Records drawn from a dataset:
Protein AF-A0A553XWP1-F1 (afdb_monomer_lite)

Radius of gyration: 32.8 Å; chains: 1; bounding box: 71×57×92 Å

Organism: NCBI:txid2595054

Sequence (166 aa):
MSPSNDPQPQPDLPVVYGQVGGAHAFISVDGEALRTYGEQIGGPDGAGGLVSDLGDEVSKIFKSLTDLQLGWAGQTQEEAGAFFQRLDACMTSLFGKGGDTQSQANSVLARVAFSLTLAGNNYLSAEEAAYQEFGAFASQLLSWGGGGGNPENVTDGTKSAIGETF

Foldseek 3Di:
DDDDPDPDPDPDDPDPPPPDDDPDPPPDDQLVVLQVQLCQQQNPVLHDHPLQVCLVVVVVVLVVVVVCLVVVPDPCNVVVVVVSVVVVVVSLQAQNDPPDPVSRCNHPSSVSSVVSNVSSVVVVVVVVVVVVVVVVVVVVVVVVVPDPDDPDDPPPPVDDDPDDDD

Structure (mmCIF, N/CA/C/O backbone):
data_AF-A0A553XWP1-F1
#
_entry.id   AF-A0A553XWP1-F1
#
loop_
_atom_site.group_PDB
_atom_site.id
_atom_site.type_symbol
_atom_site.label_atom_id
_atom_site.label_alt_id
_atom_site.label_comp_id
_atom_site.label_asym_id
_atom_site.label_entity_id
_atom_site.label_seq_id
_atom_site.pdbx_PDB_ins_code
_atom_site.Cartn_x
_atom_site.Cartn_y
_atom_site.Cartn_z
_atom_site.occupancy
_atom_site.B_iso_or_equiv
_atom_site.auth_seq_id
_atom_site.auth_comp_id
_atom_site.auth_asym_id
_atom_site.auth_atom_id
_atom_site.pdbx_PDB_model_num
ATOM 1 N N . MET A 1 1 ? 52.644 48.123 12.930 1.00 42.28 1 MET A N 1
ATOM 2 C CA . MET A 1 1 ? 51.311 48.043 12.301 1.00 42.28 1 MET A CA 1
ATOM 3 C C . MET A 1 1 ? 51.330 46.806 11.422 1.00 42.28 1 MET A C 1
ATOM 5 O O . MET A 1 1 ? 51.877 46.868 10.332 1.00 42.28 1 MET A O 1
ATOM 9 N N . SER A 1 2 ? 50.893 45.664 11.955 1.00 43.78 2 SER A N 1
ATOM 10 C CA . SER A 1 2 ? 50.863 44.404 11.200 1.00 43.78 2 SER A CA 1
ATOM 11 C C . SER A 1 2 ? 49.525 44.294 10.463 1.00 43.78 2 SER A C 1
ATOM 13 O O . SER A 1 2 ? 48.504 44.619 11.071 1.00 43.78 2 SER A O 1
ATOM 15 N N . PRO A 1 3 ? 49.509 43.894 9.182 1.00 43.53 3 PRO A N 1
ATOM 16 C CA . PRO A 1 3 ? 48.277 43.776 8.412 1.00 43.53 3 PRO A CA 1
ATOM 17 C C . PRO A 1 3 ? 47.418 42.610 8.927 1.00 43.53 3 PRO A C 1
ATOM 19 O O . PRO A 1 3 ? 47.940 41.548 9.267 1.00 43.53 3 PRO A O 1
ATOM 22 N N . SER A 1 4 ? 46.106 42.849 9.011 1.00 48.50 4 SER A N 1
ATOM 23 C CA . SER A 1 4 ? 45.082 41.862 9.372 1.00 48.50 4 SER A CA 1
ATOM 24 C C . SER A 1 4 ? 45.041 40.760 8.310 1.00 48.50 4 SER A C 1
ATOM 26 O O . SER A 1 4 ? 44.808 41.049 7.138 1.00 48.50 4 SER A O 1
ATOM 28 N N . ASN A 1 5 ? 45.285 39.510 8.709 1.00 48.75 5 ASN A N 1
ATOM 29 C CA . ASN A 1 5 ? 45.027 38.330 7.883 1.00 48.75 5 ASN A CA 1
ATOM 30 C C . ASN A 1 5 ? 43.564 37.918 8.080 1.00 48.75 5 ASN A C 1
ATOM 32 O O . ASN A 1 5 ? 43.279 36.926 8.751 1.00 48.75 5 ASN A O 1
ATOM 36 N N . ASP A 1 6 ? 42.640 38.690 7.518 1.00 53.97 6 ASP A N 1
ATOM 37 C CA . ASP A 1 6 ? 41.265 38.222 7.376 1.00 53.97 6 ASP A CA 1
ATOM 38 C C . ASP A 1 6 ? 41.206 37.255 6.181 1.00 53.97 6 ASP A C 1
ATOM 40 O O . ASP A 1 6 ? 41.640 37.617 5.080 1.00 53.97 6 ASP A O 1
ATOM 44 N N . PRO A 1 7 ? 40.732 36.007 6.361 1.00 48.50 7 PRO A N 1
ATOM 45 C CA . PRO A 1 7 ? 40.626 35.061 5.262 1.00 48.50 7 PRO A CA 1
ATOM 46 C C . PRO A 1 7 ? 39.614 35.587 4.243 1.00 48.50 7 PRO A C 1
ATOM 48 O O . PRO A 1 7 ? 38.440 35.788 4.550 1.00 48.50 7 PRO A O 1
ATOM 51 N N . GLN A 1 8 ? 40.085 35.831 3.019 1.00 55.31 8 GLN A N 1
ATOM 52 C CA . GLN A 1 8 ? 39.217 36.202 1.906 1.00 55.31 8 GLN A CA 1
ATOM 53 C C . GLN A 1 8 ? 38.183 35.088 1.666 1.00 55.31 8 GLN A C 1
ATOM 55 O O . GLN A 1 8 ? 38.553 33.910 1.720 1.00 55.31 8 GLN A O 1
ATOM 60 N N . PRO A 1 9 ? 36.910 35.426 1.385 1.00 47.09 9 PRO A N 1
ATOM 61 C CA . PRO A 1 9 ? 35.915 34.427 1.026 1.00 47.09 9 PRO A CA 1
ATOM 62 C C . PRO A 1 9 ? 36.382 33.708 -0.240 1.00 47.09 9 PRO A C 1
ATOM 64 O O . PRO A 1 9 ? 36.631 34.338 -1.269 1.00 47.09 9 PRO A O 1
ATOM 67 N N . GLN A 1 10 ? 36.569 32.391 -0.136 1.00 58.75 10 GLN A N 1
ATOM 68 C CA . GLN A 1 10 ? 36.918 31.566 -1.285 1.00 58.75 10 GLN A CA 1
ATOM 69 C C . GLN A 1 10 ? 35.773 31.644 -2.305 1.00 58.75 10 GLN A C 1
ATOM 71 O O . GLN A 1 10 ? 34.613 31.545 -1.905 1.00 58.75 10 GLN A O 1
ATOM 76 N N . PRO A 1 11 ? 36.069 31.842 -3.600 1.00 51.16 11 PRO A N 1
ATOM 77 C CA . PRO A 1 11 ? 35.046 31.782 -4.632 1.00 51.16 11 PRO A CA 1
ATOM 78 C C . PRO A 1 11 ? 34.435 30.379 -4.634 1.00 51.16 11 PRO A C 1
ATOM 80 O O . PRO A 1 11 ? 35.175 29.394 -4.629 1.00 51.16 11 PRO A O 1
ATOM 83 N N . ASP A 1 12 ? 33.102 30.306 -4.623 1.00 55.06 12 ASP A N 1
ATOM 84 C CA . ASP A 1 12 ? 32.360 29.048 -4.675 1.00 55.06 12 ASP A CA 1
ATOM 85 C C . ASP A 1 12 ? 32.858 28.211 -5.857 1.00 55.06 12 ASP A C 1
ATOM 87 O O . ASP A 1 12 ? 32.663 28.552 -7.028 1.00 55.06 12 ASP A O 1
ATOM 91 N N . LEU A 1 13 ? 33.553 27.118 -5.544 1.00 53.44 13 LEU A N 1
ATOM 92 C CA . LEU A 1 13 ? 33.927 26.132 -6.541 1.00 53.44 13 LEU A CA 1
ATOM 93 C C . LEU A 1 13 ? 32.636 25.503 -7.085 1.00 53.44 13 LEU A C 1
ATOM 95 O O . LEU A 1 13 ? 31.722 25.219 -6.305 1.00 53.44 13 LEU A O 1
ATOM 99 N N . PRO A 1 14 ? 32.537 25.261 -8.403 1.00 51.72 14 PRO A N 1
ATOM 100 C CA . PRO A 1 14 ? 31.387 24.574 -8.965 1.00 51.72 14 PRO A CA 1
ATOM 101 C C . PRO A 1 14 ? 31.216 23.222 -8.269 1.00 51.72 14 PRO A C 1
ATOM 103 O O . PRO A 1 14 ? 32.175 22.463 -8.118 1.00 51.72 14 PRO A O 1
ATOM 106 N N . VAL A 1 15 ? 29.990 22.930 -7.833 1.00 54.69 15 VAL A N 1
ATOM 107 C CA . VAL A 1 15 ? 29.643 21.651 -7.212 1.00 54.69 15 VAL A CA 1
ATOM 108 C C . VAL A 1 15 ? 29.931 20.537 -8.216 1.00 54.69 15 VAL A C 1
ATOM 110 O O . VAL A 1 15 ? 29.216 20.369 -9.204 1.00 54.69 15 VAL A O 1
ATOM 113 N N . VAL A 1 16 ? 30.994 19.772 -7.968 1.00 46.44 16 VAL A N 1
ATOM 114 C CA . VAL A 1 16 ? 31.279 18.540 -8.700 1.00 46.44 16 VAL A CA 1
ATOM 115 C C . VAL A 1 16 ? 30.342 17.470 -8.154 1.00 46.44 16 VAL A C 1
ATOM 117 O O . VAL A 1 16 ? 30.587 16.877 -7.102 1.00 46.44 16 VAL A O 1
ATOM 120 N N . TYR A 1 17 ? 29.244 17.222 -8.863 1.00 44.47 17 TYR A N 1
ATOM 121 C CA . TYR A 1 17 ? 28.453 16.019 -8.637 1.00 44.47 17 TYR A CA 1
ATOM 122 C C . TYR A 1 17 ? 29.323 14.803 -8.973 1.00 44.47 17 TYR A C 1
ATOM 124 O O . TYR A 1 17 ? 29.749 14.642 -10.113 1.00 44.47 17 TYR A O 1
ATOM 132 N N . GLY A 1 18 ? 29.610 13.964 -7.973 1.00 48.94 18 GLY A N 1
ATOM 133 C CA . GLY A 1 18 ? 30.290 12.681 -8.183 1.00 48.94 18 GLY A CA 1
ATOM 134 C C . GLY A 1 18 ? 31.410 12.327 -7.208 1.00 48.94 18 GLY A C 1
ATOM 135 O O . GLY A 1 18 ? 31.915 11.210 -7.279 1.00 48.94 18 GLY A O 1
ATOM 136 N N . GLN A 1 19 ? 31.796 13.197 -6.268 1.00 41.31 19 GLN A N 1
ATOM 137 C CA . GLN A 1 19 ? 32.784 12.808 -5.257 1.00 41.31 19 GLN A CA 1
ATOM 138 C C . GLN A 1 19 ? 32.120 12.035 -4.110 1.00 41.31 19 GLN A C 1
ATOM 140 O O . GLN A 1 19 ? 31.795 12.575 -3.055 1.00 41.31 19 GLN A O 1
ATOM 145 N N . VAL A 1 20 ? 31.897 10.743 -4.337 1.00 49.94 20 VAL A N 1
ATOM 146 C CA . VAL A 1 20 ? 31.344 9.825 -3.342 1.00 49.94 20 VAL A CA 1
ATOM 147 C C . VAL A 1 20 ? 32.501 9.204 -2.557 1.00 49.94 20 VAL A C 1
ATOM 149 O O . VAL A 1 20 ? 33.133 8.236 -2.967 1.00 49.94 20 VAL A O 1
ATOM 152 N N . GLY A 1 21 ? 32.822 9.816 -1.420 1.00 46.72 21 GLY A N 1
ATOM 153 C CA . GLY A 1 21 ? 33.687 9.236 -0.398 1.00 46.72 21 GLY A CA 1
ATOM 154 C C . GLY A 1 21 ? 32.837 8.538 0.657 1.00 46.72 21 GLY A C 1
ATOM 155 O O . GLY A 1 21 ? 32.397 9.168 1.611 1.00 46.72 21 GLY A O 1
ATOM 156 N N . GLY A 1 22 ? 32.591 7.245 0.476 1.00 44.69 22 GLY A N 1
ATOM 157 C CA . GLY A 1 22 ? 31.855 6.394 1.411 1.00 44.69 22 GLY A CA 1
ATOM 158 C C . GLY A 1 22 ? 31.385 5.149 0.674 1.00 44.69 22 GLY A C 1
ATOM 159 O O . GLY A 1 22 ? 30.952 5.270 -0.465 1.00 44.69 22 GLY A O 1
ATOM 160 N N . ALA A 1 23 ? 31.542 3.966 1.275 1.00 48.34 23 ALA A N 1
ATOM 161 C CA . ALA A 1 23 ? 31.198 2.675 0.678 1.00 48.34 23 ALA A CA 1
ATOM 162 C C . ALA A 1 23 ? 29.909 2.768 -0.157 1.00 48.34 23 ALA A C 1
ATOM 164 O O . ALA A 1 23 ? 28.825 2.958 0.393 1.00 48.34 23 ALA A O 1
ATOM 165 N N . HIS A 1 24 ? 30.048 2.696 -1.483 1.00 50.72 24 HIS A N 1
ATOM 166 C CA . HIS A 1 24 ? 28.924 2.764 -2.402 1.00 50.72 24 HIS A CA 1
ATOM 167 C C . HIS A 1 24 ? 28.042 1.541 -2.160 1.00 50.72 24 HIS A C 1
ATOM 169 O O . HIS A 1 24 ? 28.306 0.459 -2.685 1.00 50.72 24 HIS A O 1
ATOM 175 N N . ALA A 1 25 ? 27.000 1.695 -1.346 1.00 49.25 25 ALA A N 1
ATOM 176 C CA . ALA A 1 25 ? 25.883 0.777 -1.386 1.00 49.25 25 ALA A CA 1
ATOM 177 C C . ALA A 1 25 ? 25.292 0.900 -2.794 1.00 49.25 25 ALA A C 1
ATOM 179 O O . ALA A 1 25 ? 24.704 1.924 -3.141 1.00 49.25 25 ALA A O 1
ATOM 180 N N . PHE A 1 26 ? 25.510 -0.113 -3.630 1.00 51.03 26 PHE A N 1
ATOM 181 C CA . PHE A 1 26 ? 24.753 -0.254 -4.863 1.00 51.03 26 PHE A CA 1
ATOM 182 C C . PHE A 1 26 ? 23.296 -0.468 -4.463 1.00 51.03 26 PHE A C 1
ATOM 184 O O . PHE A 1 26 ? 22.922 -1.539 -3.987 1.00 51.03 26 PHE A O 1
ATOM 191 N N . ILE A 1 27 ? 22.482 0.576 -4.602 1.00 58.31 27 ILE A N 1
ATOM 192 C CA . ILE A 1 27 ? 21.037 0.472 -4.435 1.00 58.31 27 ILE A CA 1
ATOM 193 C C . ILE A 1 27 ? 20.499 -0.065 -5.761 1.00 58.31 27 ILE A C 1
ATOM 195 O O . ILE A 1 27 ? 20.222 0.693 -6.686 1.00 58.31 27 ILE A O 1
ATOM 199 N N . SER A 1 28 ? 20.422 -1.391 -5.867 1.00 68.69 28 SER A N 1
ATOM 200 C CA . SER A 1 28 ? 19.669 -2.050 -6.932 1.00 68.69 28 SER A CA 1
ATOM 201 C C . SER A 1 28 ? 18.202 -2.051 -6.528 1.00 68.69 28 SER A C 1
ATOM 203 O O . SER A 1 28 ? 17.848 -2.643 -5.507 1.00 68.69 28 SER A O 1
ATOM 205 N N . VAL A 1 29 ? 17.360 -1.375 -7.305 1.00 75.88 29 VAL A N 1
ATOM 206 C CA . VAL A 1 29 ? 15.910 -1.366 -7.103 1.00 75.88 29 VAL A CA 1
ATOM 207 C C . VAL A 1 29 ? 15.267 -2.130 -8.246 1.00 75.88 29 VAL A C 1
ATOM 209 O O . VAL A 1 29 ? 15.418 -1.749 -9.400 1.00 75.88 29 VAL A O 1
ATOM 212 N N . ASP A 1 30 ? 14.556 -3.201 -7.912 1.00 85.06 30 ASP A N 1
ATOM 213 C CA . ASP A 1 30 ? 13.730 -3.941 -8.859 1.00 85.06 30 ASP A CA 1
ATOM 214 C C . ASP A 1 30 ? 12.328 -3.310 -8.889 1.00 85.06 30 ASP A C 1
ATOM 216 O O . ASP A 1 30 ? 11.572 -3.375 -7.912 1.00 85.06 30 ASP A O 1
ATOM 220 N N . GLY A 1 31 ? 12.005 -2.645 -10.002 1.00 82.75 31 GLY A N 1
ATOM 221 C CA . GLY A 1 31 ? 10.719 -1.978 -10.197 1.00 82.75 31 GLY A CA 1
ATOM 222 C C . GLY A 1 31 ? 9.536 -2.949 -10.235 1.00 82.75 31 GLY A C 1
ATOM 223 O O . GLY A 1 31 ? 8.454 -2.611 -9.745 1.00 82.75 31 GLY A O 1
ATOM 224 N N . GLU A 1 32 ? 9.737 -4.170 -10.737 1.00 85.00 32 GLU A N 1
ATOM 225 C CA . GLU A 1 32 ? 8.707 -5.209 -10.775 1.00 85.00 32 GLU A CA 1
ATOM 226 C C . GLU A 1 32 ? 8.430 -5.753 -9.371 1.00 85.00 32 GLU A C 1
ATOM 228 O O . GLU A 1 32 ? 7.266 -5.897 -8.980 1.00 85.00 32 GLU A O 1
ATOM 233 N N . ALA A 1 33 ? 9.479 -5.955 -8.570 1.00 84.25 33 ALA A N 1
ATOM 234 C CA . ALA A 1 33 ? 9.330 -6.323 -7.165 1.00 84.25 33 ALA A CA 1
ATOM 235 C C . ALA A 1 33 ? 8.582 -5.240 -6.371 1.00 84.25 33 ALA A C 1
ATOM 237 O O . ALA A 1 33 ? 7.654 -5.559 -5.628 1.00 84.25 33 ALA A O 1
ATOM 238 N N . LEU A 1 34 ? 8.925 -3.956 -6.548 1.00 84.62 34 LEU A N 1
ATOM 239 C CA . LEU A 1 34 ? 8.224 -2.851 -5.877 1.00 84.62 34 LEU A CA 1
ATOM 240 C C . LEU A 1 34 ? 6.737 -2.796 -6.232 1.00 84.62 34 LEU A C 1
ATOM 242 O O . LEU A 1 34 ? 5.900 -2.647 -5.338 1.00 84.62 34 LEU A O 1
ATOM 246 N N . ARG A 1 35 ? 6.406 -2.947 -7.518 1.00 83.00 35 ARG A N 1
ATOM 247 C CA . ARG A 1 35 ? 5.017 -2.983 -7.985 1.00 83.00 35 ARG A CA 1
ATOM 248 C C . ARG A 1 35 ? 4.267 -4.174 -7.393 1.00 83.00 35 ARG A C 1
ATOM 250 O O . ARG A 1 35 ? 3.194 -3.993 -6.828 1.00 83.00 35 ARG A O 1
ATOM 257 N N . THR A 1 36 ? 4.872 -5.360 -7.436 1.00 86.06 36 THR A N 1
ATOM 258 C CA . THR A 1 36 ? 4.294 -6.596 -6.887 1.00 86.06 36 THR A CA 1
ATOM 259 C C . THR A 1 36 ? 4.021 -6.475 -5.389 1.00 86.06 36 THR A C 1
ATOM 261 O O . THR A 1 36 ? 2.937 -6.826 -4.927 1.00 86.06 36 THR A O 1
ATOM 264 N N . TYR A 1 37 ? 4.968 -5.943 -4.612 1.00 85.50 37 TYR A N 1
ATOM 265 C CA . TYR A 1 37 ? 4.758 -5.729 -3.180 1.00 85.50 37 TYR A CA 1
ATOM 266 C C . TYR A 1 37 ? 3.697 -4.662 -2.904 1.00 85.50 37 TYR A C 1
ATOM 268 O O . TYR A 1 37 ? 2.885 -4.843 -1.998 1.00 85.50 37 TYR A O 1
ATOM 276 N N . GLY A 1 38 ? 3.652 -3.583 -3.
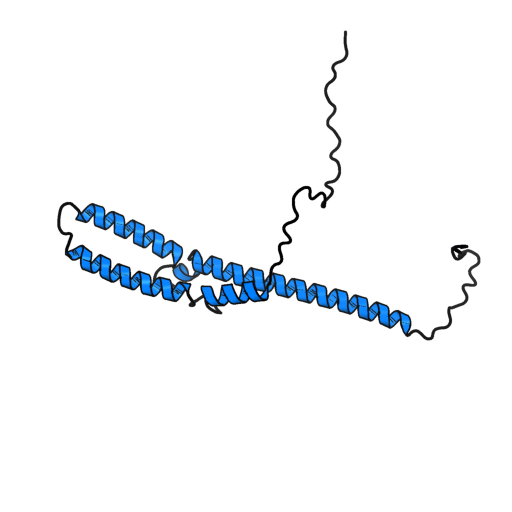689 1.00 81.81 38 GLY A N 1
ATOM 277 C CA . GLY A 1 38 ? 2.587 -2.582 -3.598 1.00 81.81 38 GLY A CA 1
ATOM 278 C C . GLY A 1 38 ? 1.196 -3.190 -3.817 1.00 81.81 38 GLY A C 1
ATOM 279 O O . GLY A 1 38 ? 0.302 -2.988 -2.994 1.00 81.81 38 GLY A O 1
ATOM 280 N N . GLU A 1 39 ? 1.040 -4.017 -4.855 1.00 85.06 39 GLU A N 1
ATOM 281 C CA . GLU A 1 39 ? -0.205 -4.734 -5.171 1.00 85.06 39 GLU A CA 1
ATOM 282 C C . GLU A 1 39 ? -0.579 -5.774 -4.099 1.00 85.06 39 GLU A C 1
ATOM 284 O O . GLU A 1 39 ? -1.748 -5.903 -3.747 1.00 85.06 39 GLU A O 1
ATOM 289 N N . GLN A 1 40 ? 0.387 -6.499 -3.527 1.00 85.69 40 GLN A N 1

**TASK DETAILS**: Please output exactly the lines between the one holding "ATOM 135 O O" and the one holding "ATOM 138 C C" in the records above, inclusive, and nothing more.

**OUTPUT OF THE TASK**:
ATOM 135 O O . GLY A 1 18 ? 31.915 11.210 -7.279 1.00 48.94 18 GLY A O 1
ATOM 136 N N . GLN A 1 19 ? 31.796 13.197 -6.268 1.00 41.31 19 GLN A N 1
ATOM 137 C CA . GLN A 1 19 ? 32.784 12.808 -5.257 1.00 41.31 19 GLN A CA 1
ATOM 138 C C . GLN A 1 19 ? 32.120 12.035 -4.110 1.00 41.31 19 GLN A C 1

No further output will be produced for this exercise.